┌──
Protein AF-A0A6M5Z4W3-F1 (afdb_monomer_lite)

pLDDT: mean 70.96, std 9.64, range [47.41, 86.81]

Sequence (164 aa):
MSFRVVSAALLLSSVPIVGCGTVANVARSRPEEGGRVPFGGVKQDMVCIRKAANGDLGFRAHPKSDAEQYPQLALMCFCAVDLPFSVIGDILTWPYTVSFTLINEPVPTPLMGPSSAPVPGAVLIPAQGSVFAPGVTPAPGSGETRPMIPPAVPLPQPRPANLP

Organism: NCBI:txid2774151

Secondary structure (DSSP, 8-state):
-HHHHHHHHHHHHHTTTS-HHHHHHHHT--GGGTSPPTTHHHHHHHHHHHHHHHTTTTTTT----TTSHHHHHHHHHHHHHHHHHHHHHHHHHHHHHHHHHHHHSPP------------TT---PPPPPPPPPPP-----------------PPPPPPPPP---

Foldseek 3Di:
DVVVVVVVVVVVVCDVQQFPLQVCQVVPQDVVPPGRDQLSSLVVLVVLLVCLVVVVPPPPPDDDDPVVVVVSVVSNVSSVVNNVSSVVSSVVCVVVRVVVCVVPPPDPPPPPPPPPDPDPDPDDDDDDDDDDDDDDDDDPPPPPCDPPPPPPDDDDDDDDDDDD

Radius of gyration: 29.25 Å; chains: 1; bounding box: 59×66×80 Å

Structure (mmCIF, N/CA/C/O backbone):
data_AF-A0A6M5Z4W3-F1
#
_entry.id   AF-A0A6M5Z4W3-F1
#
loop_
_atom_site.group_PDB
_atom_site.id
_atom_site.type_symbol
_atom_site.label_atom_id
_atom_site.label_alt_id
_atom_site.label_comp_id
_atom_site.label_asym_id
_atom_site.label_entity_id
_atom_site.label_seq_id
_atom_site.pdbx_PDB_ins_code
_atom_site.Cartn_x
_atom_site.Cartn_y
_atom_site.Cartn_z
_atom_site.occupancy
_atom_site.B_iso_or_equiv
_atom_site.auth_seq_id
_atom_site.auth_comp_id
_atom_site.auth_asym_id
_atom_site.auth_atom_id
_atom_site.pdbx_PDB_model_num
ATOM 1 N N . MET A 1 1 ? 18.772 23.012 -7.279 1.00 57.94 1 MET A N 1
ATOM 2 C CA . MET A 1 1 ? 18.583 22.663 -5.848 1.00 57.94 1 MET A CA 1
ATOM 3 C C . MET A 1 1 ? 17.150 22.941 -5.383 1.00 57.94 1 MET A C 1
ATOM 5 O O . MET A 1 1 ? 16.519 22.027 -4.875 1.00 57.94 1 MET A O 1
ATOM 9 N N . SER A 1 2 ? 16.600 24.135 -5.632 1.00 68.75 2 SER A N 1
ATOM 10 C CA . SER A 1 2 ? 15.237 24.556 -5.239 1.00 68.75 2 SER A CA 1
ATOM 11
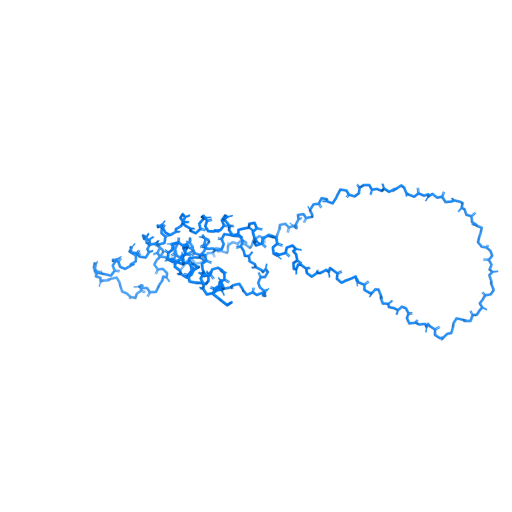 C C . SER A 1 2 ? 14.103 23.620 -5.684 1.00 68.75 2 SER A C 1
ATOM 13 O O . SER A 1 2 ? 13.245 23.291 -4.877 1.00 68.75 2 SER A O 1
ATOM 15 N N . PHE A 1 3 ? 14.129 23.107 -6.918 1.00 73.94 3 PHE A N 1
ATOM 16 C CA . PHE A 1 3 ? 13.088 22.195 -7.422 1.00 73.94 3 PHE A CA 1
ATOM 17 C C . PHE A 1 3 ? 12.959 20.891 -6.612 1.00 73.94 3 PHE A C 1
ATOM 19 O O . PHE A 1 3 ? 11.853 20.416 -6.359 1.00 73.94 3 PHE A O 1
ATOM 26 N N . ARG A 1 4 ? 14.089 20.331 -6.152 1.00 71.56 4 ARG A N 1
ATOM 27 C CA . ARG A 1 4 ? 14.097 19.115 -5.321 1.00 71.56 4 ARG A CA 1
ATOM 28 C C . ARG A 1 4 ? 13.531 19.386 -3.927 1.00 71.56 4 ARG A C 1
ATOM 30 O O . ARG A 1 4 ? 12.799 18.556 -3.408 1.00 71.56 4 ARG A O 1
ATOM 37 N N . VAL A 1 5 ? 13.828 20.558 -3.360 1.00 78.06 5 VAL A N 1
ATOM 38 C CA . VAL A 1 5 ? 13.319 20.982 -2.045 1.00 78.06 5 VAL A CA 1
ATOM 39 C C . VAL A 1 5 ? 11.813 21.236 -2.099 1.00 78.06 5 VAL A C 1
ATOM 41 O O . VAL A 1 5 ? 11.091 20.744 -1.241 1.00 78.06 5 VAL A O 1
ATOM 44 N N . VAL A 1 6 ? 11.323 21.924 -3.135 1.00 79.06 6 VAL A N 1
ATOM 45 C CA . VAL A 1 6 ? 9.884 22.175 -3.332 1.00 79.06 6 VAL A CA 1
ATOM 46 C C . VAL A 1 6 ? 9.124 20.870 -3.575 1.00 79.06 6 VAL A C 1
ATOM 48 O O . VAL A 1 6 ? 8.075 20.661 -2.976 1.00 79.06 6 VAL A O 1
ATOM 51 N N . SER A 1 7 ? 9.674 19.954 -4.380 1.00 68.62 7 SER A N 1
ATOM 52 C CA . SER A 1 7 ? 9.058 18.637 -4.607 1.00 68.62 7 SER A CA 1
ATOM 53 C C . SER A 1 7 ? 9.009 17.795 -3.331 1.00 68.62 7 SER A C 1
ATOM 55 O O . SER A 1 7 ? 7.982 17.191 -3.040 1.00 68.62 7 SER A O 1
ATOM 57 N N . ALA A 1 8 ? 10.087 17.782 -2.540 1.00 68.19 8 ALA A N 1
ATOM 58 C CA . ALA A 1 8 ? 10.112 17.081 -1.260 1.00 68.19 8 ALA A CA 1
ATOM 59 C C . ALA A 1 8 ? 9.130 17.697 -0.252 1.00 68.19 8 ALA A C 1
ATOM 61 O O . ALA A 1 8 ? 8.435 16.956 0.430 1.00 68.19 8 ALA A O 1
ATOM 62 N N . ALA A 1 9 ? 9.030 19.028 -0.191 1.00 76.75 9 ALA A N 1
ATOM 63 C CA . ALA A 1 9 ? 8.095 19.725 0.690 1.00 76.75 9 ALA A CA 1
ATOM 64 C C . ALA A 1 9 ? 6.630 19.478 0.301 1.00 76.75 9 ALA A C 1
ATOM 66 O O . ALA A 1 9 ? 5.814 19.229 1.180 1.00 76.75 9 ALA A O 1
ATOM 67 N N . LEU A 1 10 ? 6.303 19.482 -0.997 1.00 72.25 10 LEU A N 1
ATOM 68 C CA . LEU A 1 10 ? 4.963 19.147 -1.494 1.00 72.25 10 LEU A CA 1
ATOM 69 C C . LEU A 1 10 ? 4.605 17.679 -1.237 1.00 72.25 10 LEU A C 1
ATOM 71 O O . LEU A 1 10 ? 3.479 17.394 -0.845 1.00 72.25 10 LEU A O 1
ATOM 75 N N . LEU A 1 11 ? 5.562 16.759 -1.398 1.00 66.38 11 LEU A N 1
ATOM 76 C CA . LEU A 1 11 ? 5.385 15.357 -1.011 1.00 66.38 11 LEU A CA 1
ATOM 77 C C . LEU A 1 11 ? 5.155 15.224 0.497 1.00 66.38 11 LEU A C 1
ATOM 79 O O . LEU A 1 11 ? 4.247 14.520 0.914 1.00 66.38 11 LEU A O 1
ATOM 83 N N . LEU A 1 12 ? 5.928 15.928 1.326 1.00 67.06 12 LEU A N 1
ATOM 84 C CA . LEU A 1 12 ? 5.754 15.901 2.781 1.00 67.06 12 LEU A CA 1
ATOM 85 C C . LEU A 1 12 ? 4.433 16.543 3.224 1.00 67.06 12 LEU A C 1
ATOM 87 O O . LEU A 1 12 ? 3.841 16.100 4.202 1.00 67.06 12 LEU A O 1
ATOM 91 N N . SER A 1 13 ? 3.962 17.573 2.517 1.00 68.88 13 SER A N 1
ATOM 92 C CA . SER A 1 13 ? 2.669 18.201 2.802 1.00 68.88 13 SER A CA 1
ATOM 93 C C . SER A 1 13 ? 1.497 17.365 2.297 1.00 68.88 13 SER A C 1
ATOM 95 O O . SER A 1 13 ? 0.391 17.532 2.807 1.00 68.88 13 SER A O 1
ATOM 97 N N . SER A 1 14 ? 1.711 16.486 1.314 1.00 64.94 14 SER A N 1
ATOM 98 C CA . SER A 1 14 ? 0.694 15.542 0.868 1.00 64.94 14 SER A CA 1
ATOM 99 C C . SER A 1 14 ? 0.680 14.262 1.694 1.00 64.94 14 SER A C 1
ATOM 101 O O . SER A 1 14 ? -0.360 13.633 1.719 1.00 64.94 14 SER A O 1
ATOM 103 N N . VAL A 1 15 ? 1.736 13.902 2.436 1.00 61.84 15 VAL A N 1
ATOM 104 C CA . VAL A 1 15 ? 1.760 12.755 3.379 1.00 61.84 15 VAL A CA 1
ATOM 105 C C . VAL A 1 15 ? 0.565 12.683 4.348 1.00 61.84 15 VAL A C 1
ATOM 107 O O . VAL A 1 15 ? 0.100 11.579 4.590 1.00 61.84 15 VAL A O 1
ATOM 110 N N . PRO A 1 16 ? 0.024 13.777 4.914 1.00 56.06 16 PRO A N 1
ATOM 111 C CA . PRO A 1 16 ? -1.213 13.695 5.701 1.00 56.06 16 PRO A CA 1
ATOM 112 C C . PRO A 1 16 ? -2.486 13.483 4.859 1.00 56.06 16 PRO A C 1
ATOM 114 O O . PRO A 1 16 ? -3.539 13.203 5.420 1.00 56.06 16 PRO A O 1
ATOM 117 N N . ILE A 1 17 ? -2.402 13.643 3.536 1.00 59.41 17 ILE A N 1
ATOM 118 C CA . ILE A 1 17 ? -3.491 13.457 2.563 1.00 59.41 17 ILE A CA 1
ATOM 119 C C . ILE A 1 17 ? -3.387 12.086 1.879 1.00 59.41 17 ILE A C 1
ATOM 121 O O . ILE A 1 17 ? -4.408 11.489 1.568 1.00 59.41 17 ILE A O 1
ATOM 125 N N . VAL A 1 18 ? -2.177 11.584 1.611 1.00 58.56 18 VAL A N 1
ATOM 126 C CA . VAL A 1 18 ? -1.943 10.224 1.111 1.00 58.56 18 VAL A CA 1
ATOM 127 C C . VAL A 1 18 ? -1.845 9.326 2.321 1.00 58.56 18 VAL A C 1
ATOM 129 O O . VAL A 1 18 ? -0.907 9.463 3.099 1.00 58.56 18 VAL A O 1
ATOM 132 N N . GLY A 1 19 ? -2.808 8.432 2.484 1.00 61.88 19 GLY A N 1
ATOM 133 C CA . GLY A 1 19 ? -2.976 7.746 3.747 1.00 61.88 19 GLY A CA 1
ATOM 134 C C . GLY A 1 19 ? -1.731 7.085 4.319 1.00 61.88 19 GLY A C 1
ATOM 135 O O . GLY A 1 19 ? -0.818 6.657 3.599 1.00 61.88 19 GLY A O 1
ATOM 136 N N . CYS A 1 20 ? -1.685 7.008 5.646 1.00 67.00 20 CYS A N 1
ATOM 137 C CA . CYS A 1 20 ? -0.563 6.459 6.400 1.00 67.00 20 CYS A CA 1
ATOM 138 C C . CYS A 1 20 ? -0.210 5.030 5.950 1.00 67.00 20 CYS A C 1
ATOM 140 O O . CYS A 1 20 ? 0.972 4.663 5.939 1.00 67.00 20 CYS A O 1
ATOM 142 N N . GLY A 1 21 ? -1.202 4.267 5.477 1.00 63.25 21 GLY A N 1
ATOM 143 C CA . GLY A 1 21 ? -1.012 2.963 4.850 1.00 63.25 21 GLY A CA 1
ATOM 144 C C . GLY A 1 21 ? -0.114 3.023 3.611 1.00 63.25 21 GLY A C 1
ATOM 145 O O . GLY A 1 21 ? 0.799 2.205 3.462 1.00 63.25 21 GLY A O 1
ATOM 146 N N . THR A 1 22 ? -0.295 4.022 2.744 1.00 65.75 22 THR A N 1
└──
__Work instruction__
Here the job is to set down exactly the lines of the material above that fall between the one with "ATOM 98 C CA" and the one with "ATOM 110 N N", inclusive, and nothing beyond them.

__Answer space__
ATOM 98 C CA . SER A 1 14 ? 0.694 15.542 0.868 1.00 64.94 14 SER A CA 1
ATOM 99 C C . SER A 1 14 ? 0.680 14.262 1.694 1.00 64.94 14 SER A C 1
ATOM 101 O O . SER A 1 14 ? -0.360 13.633 1.719 1.00 64.94 14 SER A O 1
ATOM 103 N N . VAL A 1 15 ? 1.736 13.902 2.436 1.00 61.84 15 VAL A N 1
ATOM 104 C CA . VAL A 1 15 ? 1.760 12.755 3.379 1.00 61.84 15 VAL A CA 1
ATOM 105 C C . VAL A 1 15 ? 0.565 12.683 4.348 1.00 61.84 15 VAL A C 1
ATOM 107 O O . VAL A 1 15 ? 0.100 11.579 4.590 1.00 61.84 15 VAL A O 1
ATOM 110 N N . PRO A 1 16 ? 0.024 13.777 4.914 1.00 56.06 16 PRO A N 1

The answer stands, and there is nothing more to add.